I feel so, so disappointed right now with no words to describe why. This time won’t be blamed on Olivia, either. Not only is it totally unfair to keep putting everything on her, but it probably isn’t the case. More likely, it would be a justification of my own bad behavior.

I’m being a huge spoiled brat though I simply cannot stop myself. I’ve been feeling increasingly eschewed by David this weekend and after 3 days of resentment and discontent simmering between us, I’ve clearly had it up to here (you know where). Is there any truth to these feelings of blame and derision?
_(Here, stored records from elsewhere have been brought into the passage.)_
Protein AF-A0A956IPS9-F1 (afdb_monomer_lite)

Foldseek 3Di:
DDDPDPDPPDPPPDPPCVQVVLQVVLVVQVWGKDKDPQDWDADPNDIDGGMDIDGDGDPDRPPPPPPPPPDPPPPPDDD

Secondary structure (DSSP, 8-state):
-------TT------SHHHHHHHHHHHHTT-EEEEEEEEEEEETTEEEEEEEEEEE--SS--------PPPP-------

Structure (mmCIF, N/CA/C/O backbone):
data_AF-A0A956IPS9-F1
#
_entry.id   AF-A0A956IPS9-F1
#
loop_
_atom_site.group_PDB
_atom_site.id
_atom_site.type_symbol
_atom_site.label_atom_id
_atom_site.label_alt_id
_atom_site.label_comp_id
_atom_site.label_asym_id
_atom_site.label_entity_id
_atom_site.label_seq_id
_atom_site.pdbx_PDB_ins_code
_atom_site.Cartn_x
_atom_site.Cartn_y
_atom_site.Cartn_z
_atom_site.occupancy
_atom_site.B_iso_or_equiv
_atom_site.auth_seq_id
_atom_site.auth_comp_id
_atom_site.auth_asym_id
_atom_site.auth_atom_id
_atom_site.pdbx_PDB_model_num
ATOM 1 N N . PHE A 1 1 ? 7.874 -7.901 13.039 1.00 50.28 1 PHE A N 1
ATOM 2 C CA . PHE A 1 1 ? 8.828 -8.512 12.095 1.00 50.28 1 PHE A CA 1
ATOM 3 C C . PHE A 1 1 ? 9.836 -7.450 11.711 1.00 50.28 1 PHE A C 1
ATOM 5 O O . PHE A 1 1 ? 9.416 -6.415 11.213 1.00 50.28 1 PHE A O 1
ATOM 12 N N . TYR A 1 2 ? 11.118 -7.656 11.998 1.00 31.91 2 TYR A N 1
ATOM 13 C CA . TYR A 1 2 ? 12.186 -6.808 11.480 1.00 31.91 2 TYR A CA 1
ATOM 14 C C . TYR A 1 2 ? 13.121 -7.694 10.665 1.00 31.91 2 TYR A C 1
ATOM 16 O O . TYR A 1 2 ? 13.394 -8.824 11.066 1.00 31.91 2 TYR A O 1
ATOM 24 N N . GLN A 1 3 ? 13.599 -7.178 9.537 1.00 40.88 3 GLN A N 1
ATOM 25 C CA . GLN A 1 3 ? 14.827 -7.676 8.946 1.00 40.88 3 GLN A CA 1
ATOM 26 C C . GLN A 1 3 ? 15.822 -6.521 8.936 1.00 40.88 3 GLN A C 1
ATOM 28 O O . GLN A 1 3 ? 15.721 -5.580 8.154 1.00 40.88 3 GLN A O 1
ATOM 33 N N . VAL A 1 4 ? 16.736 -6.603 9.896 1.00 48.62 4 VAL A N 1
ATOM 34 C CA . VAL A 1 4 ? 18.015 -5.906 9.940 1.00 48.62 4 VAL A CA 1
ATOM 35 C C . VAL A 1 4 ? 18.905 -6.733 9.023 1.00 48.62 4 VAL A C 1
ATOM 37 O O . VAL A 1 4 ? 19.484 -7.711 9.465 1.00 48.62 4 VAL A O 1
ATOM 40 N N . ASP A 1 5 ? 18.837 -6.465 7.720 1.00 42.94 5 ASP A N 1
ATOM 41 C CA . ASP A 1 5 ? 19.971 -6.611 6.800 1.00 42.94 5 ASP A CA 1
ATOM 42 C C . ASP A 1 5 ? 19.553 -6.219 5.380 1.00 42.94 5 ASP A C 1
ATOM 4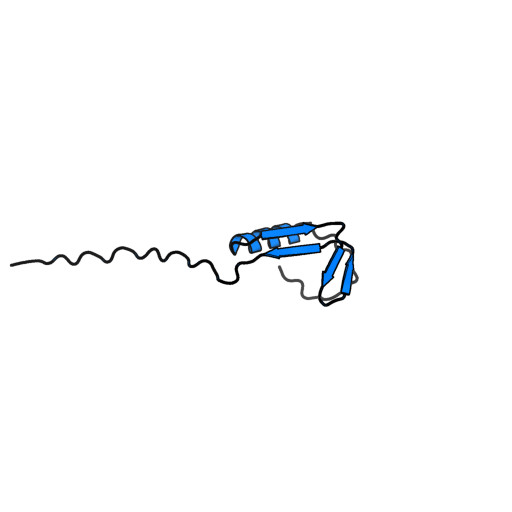4 O O . ASP A 1 5 ? 18.705 -6.852 4.745 1.00 42.94 5 ASP A O 1
ATOM 48 N N . GLY A 1 6 ? 20.165 -5.137 4.898 1.00 47.59 6 GLY A N 1
ATOM 49 C CA . GLY A 1 6 ? 19.952 -4.537 3.585 1.00 47.59 6 GLY A CA 1
ATOM 50 C C . GLY A 1 6 ? 20.768 -5.211 2.486 1.00 47.59 6 GLY A C 1
ATOM 51 O O . GLY A 1 6 ? 21.561 -4.546 1.826 1.00 47.59 6 GLY A O 1
ATOM 52 N N . SER A 1 7 ? 20.592 -6.518 2.281 1.00 41.38 7 SER A N 1
ATOM 53 C CA . SER A 1 7 ? 21.227 -7.219 1.159 1.00 41.38 7 SER A CA 1
ATOM 54 C C . SER A 1 7 ? 20.229 -7.451 0.010 1.00 41.38 7 SER A C 1
ATOM 56 O O . SER A 1 7 ? 19.217 -8.126 0.215 1.00 41.38 7 SER A O 1
ATOM 58 N N . PRO A 1 8 ? 20.479 -6.919 -1.205 1.00 46.38 8 PRO A N 1
ATOM 59 C CA . PRO A 1 8 ? 19.542 -6.966 -2.332 1.00 46.38 8 PRO A CA 1
ATOM 60 C C . PRO A 1 8 ? 19.536 -8.305 -3.099 1.00 46.38 8 PRO A C 1
ATOM 62 O O . PRO A 1 8 ? 18.869 -8.419 -4.123 1.00 46.38 8 PRO A O 1
ATOM 65 N N . THR A 1 9 ? 20.277 -9.325 -2.654 1.00 43.50 9 THR A N 1
ATOM 66 C CA . THR A 1 9 ? 20.640 -10.486 -3.493 1.00 43.50 9 THR A CA 1
ATOM 67 C C . THR A 1 9 ? 19.894 -11.791 -3.233 1.00 43.50 9 THR A C 1
ATOM 69 O O . THR A 1 9 ? 20.243 -12.802 -3.839 1.00 43.50 9 THR A O 1
ATOM 72 N N . ARG A 1 10 ? 18.842 -11.827 -2.408 1.00 44.47 10 ARG A N 1
ATOM 73 C CA . ARG A 1 10 ? 18.040 -13.053 -2.264 1.00 44.47 10 ARG A CA 1
ATOM 74 C C . ARG A 1 10 ? 16.614 -12.840 -2.751 1.00 44.47 10 ARG A C 1
ATOM 76 O O . ARG A 1 10 ? 15.862 -12.062 -2.172 1.00 44.47 10 ARG A O 1
ATOM 83 N N . SER A 1 11 ? 16.246 -13.585 -3.795 1.00 47.53 11 SER A N 1
ATOM 84 C CA . SER A 1 11 ? 14.874 -13.813 -4.253 1.00 47.53 11 SER A CA 1
ATOM 85 C C . SER A 1 11 ? 14.086 -14.585 -3.192 1.00 47.53 11 SER A C 1
ATOM 87 O O . SER A 1 11 ? 13.663 -15.723 -3.375 1.00 47.53 11 SER A O 1
ATOM 89 N N . PHE A 1 12 ? 13.882 -13.973 -2.032 1.00 48.47 12 PHE A N 1
ATOM 90 C CA . PHE A 1 12 ? 12.808 -14.390 -1.161 1.00 48.47 12 PHE A CA 1
ATOM 91 C C . PHE A 1 12 ? 11.524 -13.949 -1.845 1.00 48.47 12 PHE A C 1
ATOM 93 O O . PHE A 1 12 ? 11.109 -12.796 -1.734 1.00 48.47 12 PHE A O 1
ATOM 100 N N . GLY A 1 13 ? 10.899 -14.870 -2.578 1.00 49.72 13 GLY A N 1
ATOM 101 C CA . GLY A 1 13 ? 9.461 -14.804 -2.774 1.00 49.72 13 GLY A CA 1
ATOM 102 C C . GLY A 1 13 ? 8.860 -14.749 -1.378 1.00 49.72 13 GLY A C 1
ATOM 103 O O . GLY A 1 13 ? 8.784 -15.769 -0.695 1.00 49.72 13 GLY A O 1
ATOM 104 N N . GLY A 1 14 ? 8.576 -13.536 -0.900 1.00 57.34 14 GLY A N 1
ATOM 105 C CA . GLY A 1 14 ? 7.974 -13.336 0.406 1.00 57.34 14 GLY A CA 1
ATOM 106 C C . GLY A 1 14 ? 6.720 -14.194 0.490 1.00 57.34 14 GLY A C 1
ATOM 107 O O . GLY A 1 14 ? 6.089 -14.485 -0.523 1.00 57.34 14 GLY A O 1
ATOM 108 N N . THR A 1 15 ? 6.323 -14.581 1.693 1.00 63.78 15 THR A N 1
ATOM 109 C CA . THR A 1 15 ? 5.157 -15.445 1.952 1.00 63.78 15 THR A CA 1
ATOM 110 C C . THR A 1 15 ? 3.813 -14.887 1.442 1.00 63.78 15 THR A C 1
ATOM 112 O O . THR A 1 15 ? 2.765 -15.447 1.735 1.00 63.78 15 THR A O 1
ATOM 115 N N . GLY A 1 16 ? 3.803 -13.756 0.727 1.00 70.25 16 GLY A N 1
ATOM 116 C CA . GLY A 1 16 ? 2.610 -13.047 0.263 1.00 70.25 16 GLY A CA 1
ATOM 117 C C . GLY A 1 16 ? 1.898 -12.258 1.364 1.00 70.25 16 GLY A C 1
ATOM 118 O O . GLY A 1 16 ? 0.936 -11.546 1.092 1.00 70.25 16 GLY A O 1
ATOM 119 N N . VAL A 1 17 ? 2.380 -12.330 2.608 1.00 80.56 17 VAL A N 1
ATOM 120 C CA . VAL A 1 17 ? 1.683 -11.784 3.783 1.00 80.56 17 VAL A CA 1
ATOM 121 C C . VAL A 1 17 ? 1.870 -10.268 3.934 1.00 80.56 17 VAL A C 1
ATOM 123 O O . VAL A 1 17 ? 1.059 -9.608 4.579 1.00 80.56 17 VAL A O 1
ATOM 126 N N . GLY A 1 18 ? 2.893 -9.680 3.305 1.00 85.75 18 GLY A N 1
ATOM 127 C CA . GLY A 1 18 ? 3.210 -8.253 3.449 1.00 85.75 18 GLY A CA 1
ATOM 128 C C . GLY A 1 18 ? 2.031 -7.331 3.123 1.00 85.75 18 GLY A C 1
ATOM 129 O O . GLY A 1 18 ? 1.696 -6.457 3.920 1.00 85.75 18 GLY A O 1
ATOM 130 N N . LEU A 1 19 ? 1.335 -7.568 2.007 1.00 88.94 19 LEU A N 1
ATOM 131 C CA . LEU A 1 19 ? 0.191 -6.736 1.620 1.00 88.94 19 LEU A CA 1
ATOM 132 C C . LEU A 1 19 ? -1.027 -6.955 2.533 1.00 88.94 19 LEU A C 1
ATOM 134 O O . LEU A 1 19 ? -1.779 -6.016 2.786 1.00 88.94 19 LEU A O 1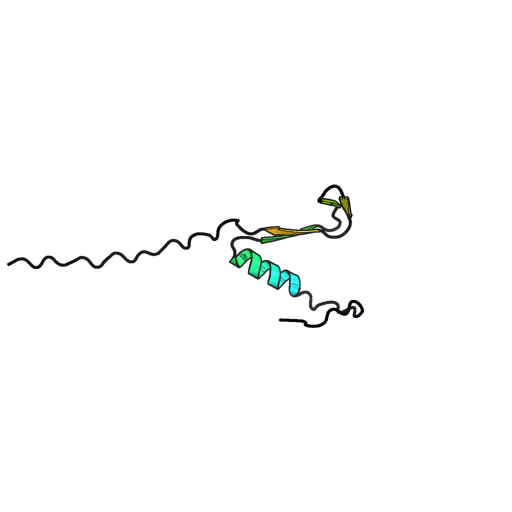
ATOM 138 N N . ALA A 1 20 ? -1.197 -8.165 3.077 1.00 88.38 20 ALA A N 1
ATOM 139 C CA . ALA A 1 20 ? -2.246 -8.453 4.053 1.00 88.38 20 ALA A CA 1
ATOM 140 C C . ALA A 1 20 ? -2.016 -7.684 5.367 1.00 88.38 20 ALA A C 1
ATOM 142 O O . ALA A 1 20 ? -2.955 -7.092 5.900 1.00 88.38 20 ALA A O 1
ATOM 143 N N . ILE A 1 21 ? -0.765 -7.617 5.838 1.00 90.06 21 ILE A N 1
ATOM 144 C CA . ILE A 1 21 ? -0.377 -6.809 7.004 1.00 90.06 21 ILE A CA 1
ATOM 145 C C . ILE A 1 21 ? -0.634 -5.324 6.732 1.00 90.06 21 ILE A C 1
ATOM 147 O O . ILE A 1 21 ? -1.307 -4.667 7.523 1.00 90.06 21 ILE A O 1
ATOM 151 N N . VAL A 1 22 ? -0.155 -4.803 5.596 1.00 92.69 22 VAL A N 1
ATOM 152 C CA . VAL A 1 22 ? -0.354 -3.395 5.209 1.00 92.69 22 VAL A CA 1
ATOM 153 C C . VAL A 1 22 ? -1.838 -3.043 5.167 1.00 92.69 22 VAL A C 1
ATOM 155 O O . VAL A 1 22 ? -2.236 -2.013 5.706 1.00 92.69 22 VAL A O 1
ATOM 158 N N . ARG A 1 23 ? -2.676 -3.908 4.586 1.00 91.88 23 ARG A N 1
ATOM 159 C CA . ARG A 1 23 ? -4.126 -3.700 4.529 1.00 91.88 23 ARG A CA 1
ATOM 160 C C . ARG A 1 23 ? -4.759 -3.642 5.917 1.00 91.88 23 ARG A C 1
ATOM 162 O O . ARG A 1 23 ? -5.604 -2.784 6.155 1.00 91.88 23 ARG A O 1
ATOM 169 N N . GLY A 1 24 ? -4.353 -4.529 6.826 1.00 91.94 24 GLY A N 1
ATOM 170 C CA . GLY A 1 24 ? -4.821 -4.520 8.213 1.00 91.94 24 GLY A CA 1
ATOM 171 C C . GLY A 1 24 ? -4.458 -3.220 8.932 1.00 91.94 24 GLY A C 1
ATOM 172 O O . GLY A 1 24 ? -5.327 -2.585 9.525 1.00 91.94 24 GLY A O 1
ATOM 173 N N . ILE A 1 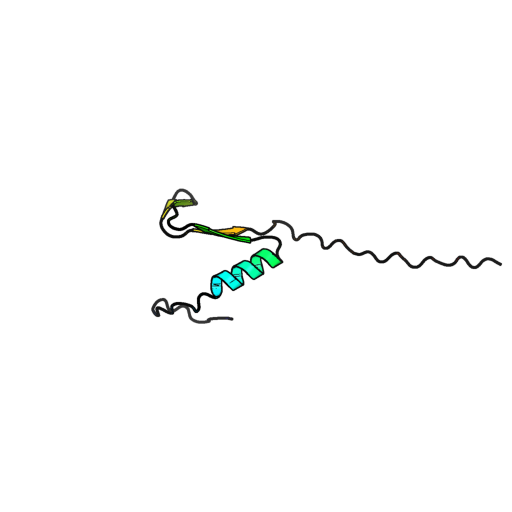25 ? -3.203 -2.781 8.804 1.00 91.62 25 ILE A N 1
ATOM 174 C CA . ILE A 1 25 ? -2.720 -1.523 9.388 1.00 91.62 25 ILE A CA 1
ATOM 175 C C . ILE A 1 25 ? -3.491 -0.333 8.812 1.00 91.62 25 ILE A C 1
ATOM 177 O O . ILE A 1 25 ? -4.012 0.475 9.577 1.00 91.62 25 ILE A O 1
ATOM 181 N N . ALA A 1 26 ? -3.607 -0.237 7.485 1.00 93.25 26 ALA A N 1
ATOM 182 C CA . ALA A 1 26 ? -4.309 0.857 6.816 1.00 93.25 26 ALA A CA 1
ATOM 183 C C . ALA A 1 26 ? -5.757 0.977 7.308 1.00 93.25 26 ALA A C 1
ATOM 185 O O . ALA A 1 26 ? -6.195 2.059 7.690 1.00 93.25 26 ALA A O 1
ATOM 186 N N . ARG A 1 27 ? -6.472 -0.150 7.383 1.00 92.38 27 ARG A N 1
ATOM 187 C CA . ARG A 1 27 ? -7.861 -0.204 7.859 1.00 92.38 27 ARG A CA 1
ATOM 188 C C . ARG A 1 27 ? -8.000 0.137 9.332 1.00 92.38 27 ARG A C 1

I honestly can’t say. Would I feel it so concretely if there wasn’t?

I just want to bury my head under the pillows and cry myself to sleep, which would probably only up the frustration level for the both of us.

By now he doesn’t even know what I’m upset about. How can things get so muddy?

He’s the person I’ve been relying on completely for level emotions the past few months so when he’s not here, where else can I turn? I find that I’m too weak to stand on my own anymore. Maybe that’s what pisses me off. I’ve been attributing my strength to my own will, but what if it’s all him and I’m just as weak as ever?

I’m still working on a post about my session with NJ last week where she told me how well she thinks I’ve been dealing with everything. I’ll post the full recap when I’m finished. In part, she said I’m a very intuitive person and the fact that I’m allowing myself to feel the hurt without dwelling is what’s getting me through. She did not say it’s because of David’s strength. So, why when he’s not strong do I feel so weak?

While I type this the whole house is just miserable. It’s true what they say about everybody being unhappy when mamma’s unhappy. Lily’s crying, David’s yelling and I’m completely checked out, writing about my feelings in the kitchen when I should be putting my family to bed and getting some work done. We had a snow day today. Totally unexpected and wonderful to start. Perhaps I’m just tired but I got barely 2 hours of working from home done so there’s definitely some guilt built into this maelstrom of emotions, not wanting to take advantage of the workplace empathy of my still fragile state (there’s more of the dead baby card emerging).

Shit. I try to come to some conclusion for most of my posts but I’m starting to feel like I could just go on complaining forever without ever settling on an idea to bring me out of the muck. I’ll just put us all at ease and back away slowly.